In the end I made a custom iterator with the help of the guys in #rust
I've typed my struct out to give you the actual code. As pointed out by the guys in #rust you cannot return &mut safely from an iterator without using a different iterator that uses unsafe anyway, and given that the math here is simple enough to ensure it doesn't go wrong an unsafe was the way to go.
type FieldSquare = u8;
use std::iter::Iterator;
pub struct SurroundingSquaresIter<'a> {
squares: &'a mut Vec<Vec<FieldSquare>>,
center_x: usize,
center_y: usize,
current_x: usize,
current_y: usize,
}
pub trait HasSurroundedSquares<'a> {
fn surrounding_squares(&'a mut self, x: usize, y:usize) -> SurroundingSquaresIter<'a>;
}
impl<'a> HasSurroundedSquares<'a> for Vec<Vec<FieldSquare>> {
fn surrounding_squares(&'a mut self, x: usize, y:usize) -> SurroundingSquaresIter<'a> {
SurroundingSquaresIter {
squares: self,
center_x: x,
center_y: y,
current_x: if x == 0 { x } else { x - 1 },
current_y: if y == 0 { y } else { y - 1 },
}
}
}
impl<'a> Iterator for SurroundingSquaresIter<'a> {
type Item = &'a mut FieldSquare;
fn next(&mut self) -> Option<&'a mut FieldSquare> {
if self.current_y + 1 > self.squares.len() || self.current_y > self.center_y + 1 {
return None;
}
let ret_x = self.current_x;
let ret_y = self.current_y;
if self.current_x < self.center_x + 1 && self.current_x + 1 < self.squares[self.current_y].len() {
self.current_x += 1;
}
else {
self.current_x = if self.center_x == 0 { self.center_x } else { self.center_x - 1 };
self.current_y += 1;
}
if ret_x == self.center_x && ret_y == self.center_y {
return self.next();
}
Some(unsafe { &mut *(&mut self.squares[ret_y][ret_x] as *mut _) })
}
}
You want to get mutable references to all surrounding elements, right? I don't think this is possible to do it directly. The problem is, Rust cannot statically prove that you want mutable references to different cells. If it ignored this, then, for example, you could make a slight mistake in indexing and get two mutable references to the same data, which is something Rust guarantees to prevent. Hence it disallows this.
On the language level this is caused by IndexMut trait. You can see how its only method's self parameter lifetime is tied to the result lifetime:
fn index_mut(&'a mut self, index: Idx) -> &'a mut Self::Output;
This means that if this method is called (implicitly through an indexing operation) then the whole object will be borrowed mutably until the resulting reference goes out of scope. This prevents calling &mut a[i] multiple times.
The most simple and safest way to fix this would be to refactor your code in a "double buffering" manner - you have two instances of the field and copy data between each other on the each step. Alternatively, you can create a temporary field on each step and replace the main one with it after all computations but it is probably less efficient than swapping two fields.

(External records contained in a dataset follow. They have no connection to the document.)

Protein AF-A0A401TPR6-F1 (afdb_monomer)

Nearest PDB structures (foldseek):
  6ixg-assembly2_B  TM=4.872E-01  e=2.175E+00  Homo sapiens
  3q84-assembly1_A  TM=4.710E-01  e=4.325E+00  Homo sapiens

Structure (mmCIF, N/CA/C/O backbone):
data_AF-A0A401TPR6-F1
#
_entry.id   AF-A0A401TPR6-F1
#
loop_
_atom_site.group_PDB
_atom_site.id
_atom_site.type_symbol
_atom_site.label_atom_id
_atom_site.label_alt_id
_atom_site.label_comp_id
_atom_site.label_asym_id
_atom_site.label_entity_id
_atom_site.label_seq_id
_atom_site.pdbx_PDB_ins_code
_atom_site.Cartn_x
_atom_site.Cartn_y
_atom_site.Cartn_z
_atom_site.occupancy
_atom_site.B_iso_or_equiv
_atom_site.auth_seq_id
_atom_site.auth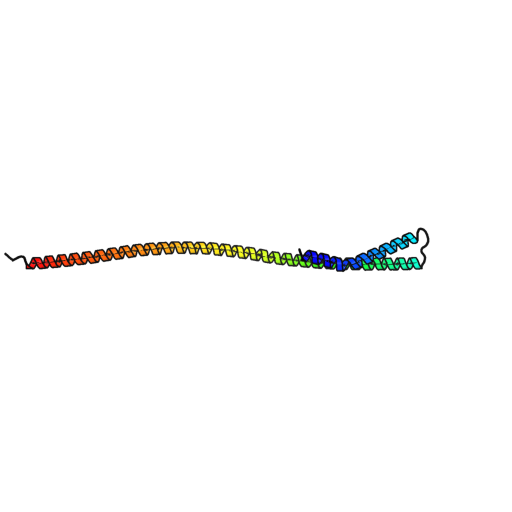_comp_id
_atom_site.auth_asym_id
_atom_site.auth_atom_id
_atom_site.pdbx_PDB_model_num
ATOM 1 N N . MET A 1 1 ? -4.131 3.617 -12.594 1.00 53.53 1 MET A N 1
ATOM 2 C CA . MET A 1 1 ? -4.281 3.525 -14.063 1.00 53.53 1 MET A CA 1
ATOM 3 C C . MET A 1 1 ? -3.724 4.796 -14.695 1.00 53.53 1 MET A C 1
ATOM 5 O O . MET A 1 1 ? -2.890 4.663 -15.572 1.00 53.53 1 MET A O 1
ATOM 9 N N . GLU A 1 2 ? -4.027 5.976 -14.137 1.00 60.84 2 GLU A N 1
ATOM 10 C CA . GLU A 1 2 ? -3.435 7.270 -14.538 1.00 60.84 2 GLU A CA 1
ATOM 11 C C . GLU A 1 2 ? -1.892 7.301 -14.528 1.00 60.84 2 GLU A C 1
ATOM 13 O O . GLU A 1 2 ? -1.305 7.735 -15.510 1.00 60.84 2 GLU A O 1
ATOM 18 N N . ASP A 1 3 ? -1.216 6.764 -13.503 1.00 68.31 3 ASP A N 1
ATOM 19 C CA . ASP A 1 3 ? 0.262 6.804 -13.454 1.00 68.31 3 ASP A CA 1
ATOM 20 C C . ASP A 1 3 ? 0.933 6.021 -14.594 1.00 68.31 3 ASP A C 1
ATOM 22 O O . ASP A 1 3 ? 1.971 6.422 -15.110 1.00 68.31 3 ASP A O 1
ATOM 26 N N . CYS A 1 4 ? 0.328 4.913 -15.028 1.00 72.06 4 CYS A N 1
ATOM 27 C CA . CYS A 1 4 ? 0.882 4.078 -16.094 1.00 72.06 4 CYS A CA 1
ATOM 28 C C . CYS A 1 4 ? 0.769 4.780 -17.457 1.00 72.06 4 CYS A C 1
ATOM 30 O O . CYS A 1 4 ? 1.705 4.750 -18.250 1.00 72.06 4 CYS A O 1
ATOM 32 N N . GLU A 1 5 ? -0.343 5.485 -17.684 1.00 80.00 5 GLU A N 1
ATOM 33 C CA . GLU A 1 5 ? -0.560 6.306 -18.880 1.00 80.00 5 GLU A CA 1
ATOM 34 C C . GLU A 1 5 ? 0.371 7.528 -18.927 1.00 80.00 5 GLU A C 1
ATOM 36 O O . GLU A 1 5 ? 0.741 7.984 -20.011 1.00 80.00 5 GLU A O 1
ATOM 41 N N . VAL A 1 6 ? 0.770 8.058 -17.765 1.00 83.19 6 VAL A N 1
ATOM 42 C CA . VAL A 1 6 ? 1.770 9.132 -17.663 1.00 83.19 6 VAL A CA 1
ATOM 43 C C . VAL A 1 6 ? 3.158 8.605 -18.025 1.00 83.19 6 VAL A C 1
ATOM 45 O O . VAL A 1 6 ? 3.787 9.161 -18.920 1.00 83.19 6 VAL A O 1
ATOM 48 N N . TYR A 1 7 ? 3.597 7.487 -17.439 1.00 80.81 7 TYR A N 1
ATOM 49 C CA . TYR A 1 7 ? 4.898 6.890 -17.772 1.00 80.81 7 TYR A CA 1
ATOM 50 C C . TYR A 1 7 ? 5.009 6.478 -19.245 1.00 80.81 7 TYR A C 1
ATOM 52 O O . TYR A 1 7 ? 6.059 6.660 -19.862 1.00 80.81 7 TYR A O 1
ATOM 60 N N . GLU A 1 8 ? 3.934 5.953 -19.838 1.00 83.94 8 GLU A N 1
ATOM 61 C CA . GLU A 1 8 ? 3.906 5.625 -21.266 1.00 83.94 8 GLU A CA 1
ATOM 62 C C . GLU A 1 8 ? 4.072 6.878 -22.137 1.00 83.94 8 GLU A C 1
ATOM 64 O O . GLU A 1 8 ? 4.834 6.870 -23.111 1.00 83.94 8 GLU A O 1
ATOM 69 N N . ARG A 1 9 ? 3.396 7.975 -21.774 1.00 88.44 9 ARG A N 1
ATOM 70 C CA . ARG A 1 9 ? 3.517 9.257 -22.475 1.00 88.44 9 ARG A CA 1
ATOM 71 C C . ARG A 1 9 ? 4.926 9.825 -22.358 1.00 88.44 9 ARG A C 1
ATOM 73 O O . ARG A 1 9 ? 5.513 10.155 -23.385 1.00 88.44 9 ARG A O 1
ATOM 80 N N . ASP A 1 10 ? 5.473 9.874 -21.149 1.00 85.19 10 ASP A N 1
ATOM 81 C CA . ASP A 1 10 ? 6.802 10.427 -20.878 1.00 85.19 10 ASP A CA 1
ATOM 82 C C . ASP A 1 10 ? 7.890 9.619 -21.600 1.00 85.19 10 ASP A C 1
ATOM 84 O O . ASP A 1 10 ? 8.790 10.186 -22.222 1.00 85.19 10 ASP A O 1
ATOM 88 N N . CYS A 1 11 ? 7.754 8.288 -21.625 1.00 84.38 11 CYS A N 1
ATOM 89 C CA . CYS A 1 11 ? 8.615 7.403 -22.408 1.00 84.38 11 CYS A CA 1
ATOM 90 C C . CYS A 1 11 ? 8.546 7.709 -23.896 1.00 84.38 11 CYS A C 1
ATOM 92 O O . CYS A 1 11 ? 9.571 7.904 -24.556 1.00 84.38 11 CYS A O 1
ATOM 94 N N . LYS A 1 12 ? 7.334 7.822 -24.435 1.00 89.12 12 LYS A N 1
ATOM 95 C CA . LYS A 1 12 ? 7.153 8.135 -25.845 1.00 89.12 12 LYS A CA 1
ATOM 96 C C . LYS A 1 12 ? 7.735 9.504 -26.197 1.00 89.12 12 LYS A C 1
ATOM 98 O O . LYS A 1 12 ? 8.394 9.613 -27.229 1.00 89.12 12 LYS A O 1
ATOM 103 N N . GLU A 1 13 ? 7.524 10.521 -25.371 1.00 90.88 13 GLU A N 1
ATOM 104 C CA . GLU A 1 13 ? 8.022 11.879 -25.605 1.00 90.88 13 GLU A CA 1
ATOM 105 C C . GLU A 1 13 ? 9.549 11.974 -25.502 1.00 90.88 13 GLU A C 1
ATOM 107 O O . GLU A 1 13 ? 10.171 12.638 -26.333 1.00 90.88 13 GLU A O 1
ATOM 112 N N . ALA A 1 14 ? 10.166 11.271 -24.550 1.00 86.25 14 ALA A N 1
ATOM 113 C CA . ALA A 1 14 ? 11.611 11.305 -24.347 1.00 86.25 14 ALA A CA 1
ATOM 114 C C . ALA A 1 14 ? 12.388 10.442 -25.358 1.00 86.25 14 ALA A C 1
ATOM 116 O O . ALA A 1 14 ? 13.434 10.860 -25.855 1.00 86.25 14 ALA A O 1
ATOM 117 N N . VAL A 1 15 ? 11.888 9.243 -25.678 1.00 89.12 15 VAL A N 1
ATOM 118 C CA . VAL A 1 15 ? 12.634 8.230 -26.449 1.00 89.12 15 VAL A CA 1
ATOM 119 C C . VAL A 1 15 ? 12.364 8.333 -27.952 1.00 89.12 15 VAL A C 1
ATOM 121 O O . VAL A 1 15 ? 13.291 8.229 -28.761 1.00 89.12 15 VAL A O 1
ATOM 124 N N . SER A 1 16 ? 11.108 8.568 -28.355 1.00 89.75 16 SER A N 1
ATOM 125 C CA . SER A 1 16 ? 10.715 8.502 -29.774 1.00 89.75 16 SER A CA 1
ATOM 126 C C . SER A 1 16 ? 11.479 9.470 -30.684 1.00 89.75 16 SER A C 1
ATOM 128 O O . SER A 1 16 ? 11.847 9.052 -31.781 1.00 89.75 16 SER A O 1
ATOM 130 N N . PRO A 1 17 ? 11.752 10.736 -30.305 1.00 90.38 17 PRO A N 1
ATOM 131 C CA . PRO A 1 17 ? 12.415 11.679 -31.206 1.00 90.38 17 PRO A CA 1
ATOM 132 C C . PRO A 1 17 ? 13.820 11.242 -31.634 1.00 90.38 17 PRO A C 1
ATOM 134 O O . PRO A 1 17 ? 14.162 11.374 -32.811 1.00 90.38 17 PRO A O 1
ATOM 137 N N . SER A 1 18 ? 14.621 10.733 -30.696 1.00 85.44 18 SER A N 1
ATOM 138 C CA . SER A 1 18 ? 15.989 10.272 -30.962 1.00 85.44 18 SER A CA 1
ATOM 139 C C . SER A 1 18 ? 15.973 8.905 -31.646 1.00 85.44 18 SER A C 1
ATOM 141 O O . SER A 1 18 ? 16.673 8.684 -32.629 1.00 85.44 18 SER A O 1
ATOM 143 N N . PHE A 1 19 ? 15.074 8.010 -31.227 1.00 87.19 19 PHE A N 1
ATOM 144 C CA . PHE A 1 19 ? 14.914 6.700 -31.858 1.00 87.19 19 PHE A CA 1
ATOM 145 C C . PHE A 1 19 ? 14.510 6.805 -33.338 1.00 87.19 19 PHE A C 1
ATOM 147 O O . PHE A 1 19 ? 15.113 6.168 -34.203 1.00 87.19 19 PHE A O 1
ATOM 154 N N . LEU A 1 20 ? 13.533 7.662 -33.656 1.00 92.25 20 LEU A N 1
ATOM 155 C CA . LEU A 1 20 ? 13.089 7.897 -35.033 1.00 92.25 20 LEU A CA 1
ATOM 156 C C . LEU A 1 20 ? 14.179 8.551 -35.890 1.00 92.25 20 LEU A C 1
ATOM 158 O O . LEU A 1 20 ? 14.317 8.201 -37.064 1.00 92.25 20 LEU A O 1
ATOM 162 N N . ARG A 1 21 ? 14.975 9.467 -35.322 1.00 87.44 21 ARG A N 1
ATOM 163 C CA . ARG A 1 21 ? 16.141 10.048 -36.008 1.00 87.44 21 ARG A CA 1
ATOM 164 C C . ARG A 1 21 ? 17.209 8.998 -36.299 1.00 87.44 21 ARG A C 1
ATOM 166 O O . ARG A 1 21 ? 17.687 8.935 -37.428 1.00 87.44 21 ARG A O 1
ATOM 173 N N . GLY A 1 22 ? 17.504 8.127 -35.335 1.00 84.75 22 GLY A N 1
ATOM 174 C CA . GLY A 1 22 ? 18.422 7.002 -35.516 1.00 84.75 22 GLY A CA 1
ATOM 175 C C . GLY A 1 22 ? 17.985 6.062 -36.642 1.00 84.75 22 GLY A C 1
ATOM 176 O O . GLY A 1 22 ? 18.773 5.768 -37.540 1.00 84.75 22 GLY A O 1
ATOM 177 N N . ILE A 1 23 ? 16.707 5.658 -36.655 1.00 90.12 23 ILE A N 1
ATOM 178 C CA . ILE A 1 23 ? 16.134 4.848 -37.745 1.00 90.12 23 ILE A CA 1
ATOM 179 C C . ILE A 1 23 ? 16.237 5.579 -39.084 1.00 90.12 23 ILE A C 1
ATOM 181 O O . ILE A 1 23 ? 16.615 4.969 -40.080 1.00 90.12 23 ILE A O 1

Another way to solve this would be, naturally, using raw *mut pointers. This is unsafe and should only be used directly as the last resort. You can use unsafety, however, to implement a safe abstraction, something like
fn index_multiple_mut<'a, T>(input: &'a mut [Vec<T>], indices: &[(usize, usize)]) -> Vec<&'a mut T>
where you first check that all indices are different and then use unsafe with some pointer casts (with transmute, probably) to create the resulting vector.
A third possible way would be to use split_at_mut() method in some clever way, but I'm not that sure that it is possible, and if it is, it is likely not very convenient.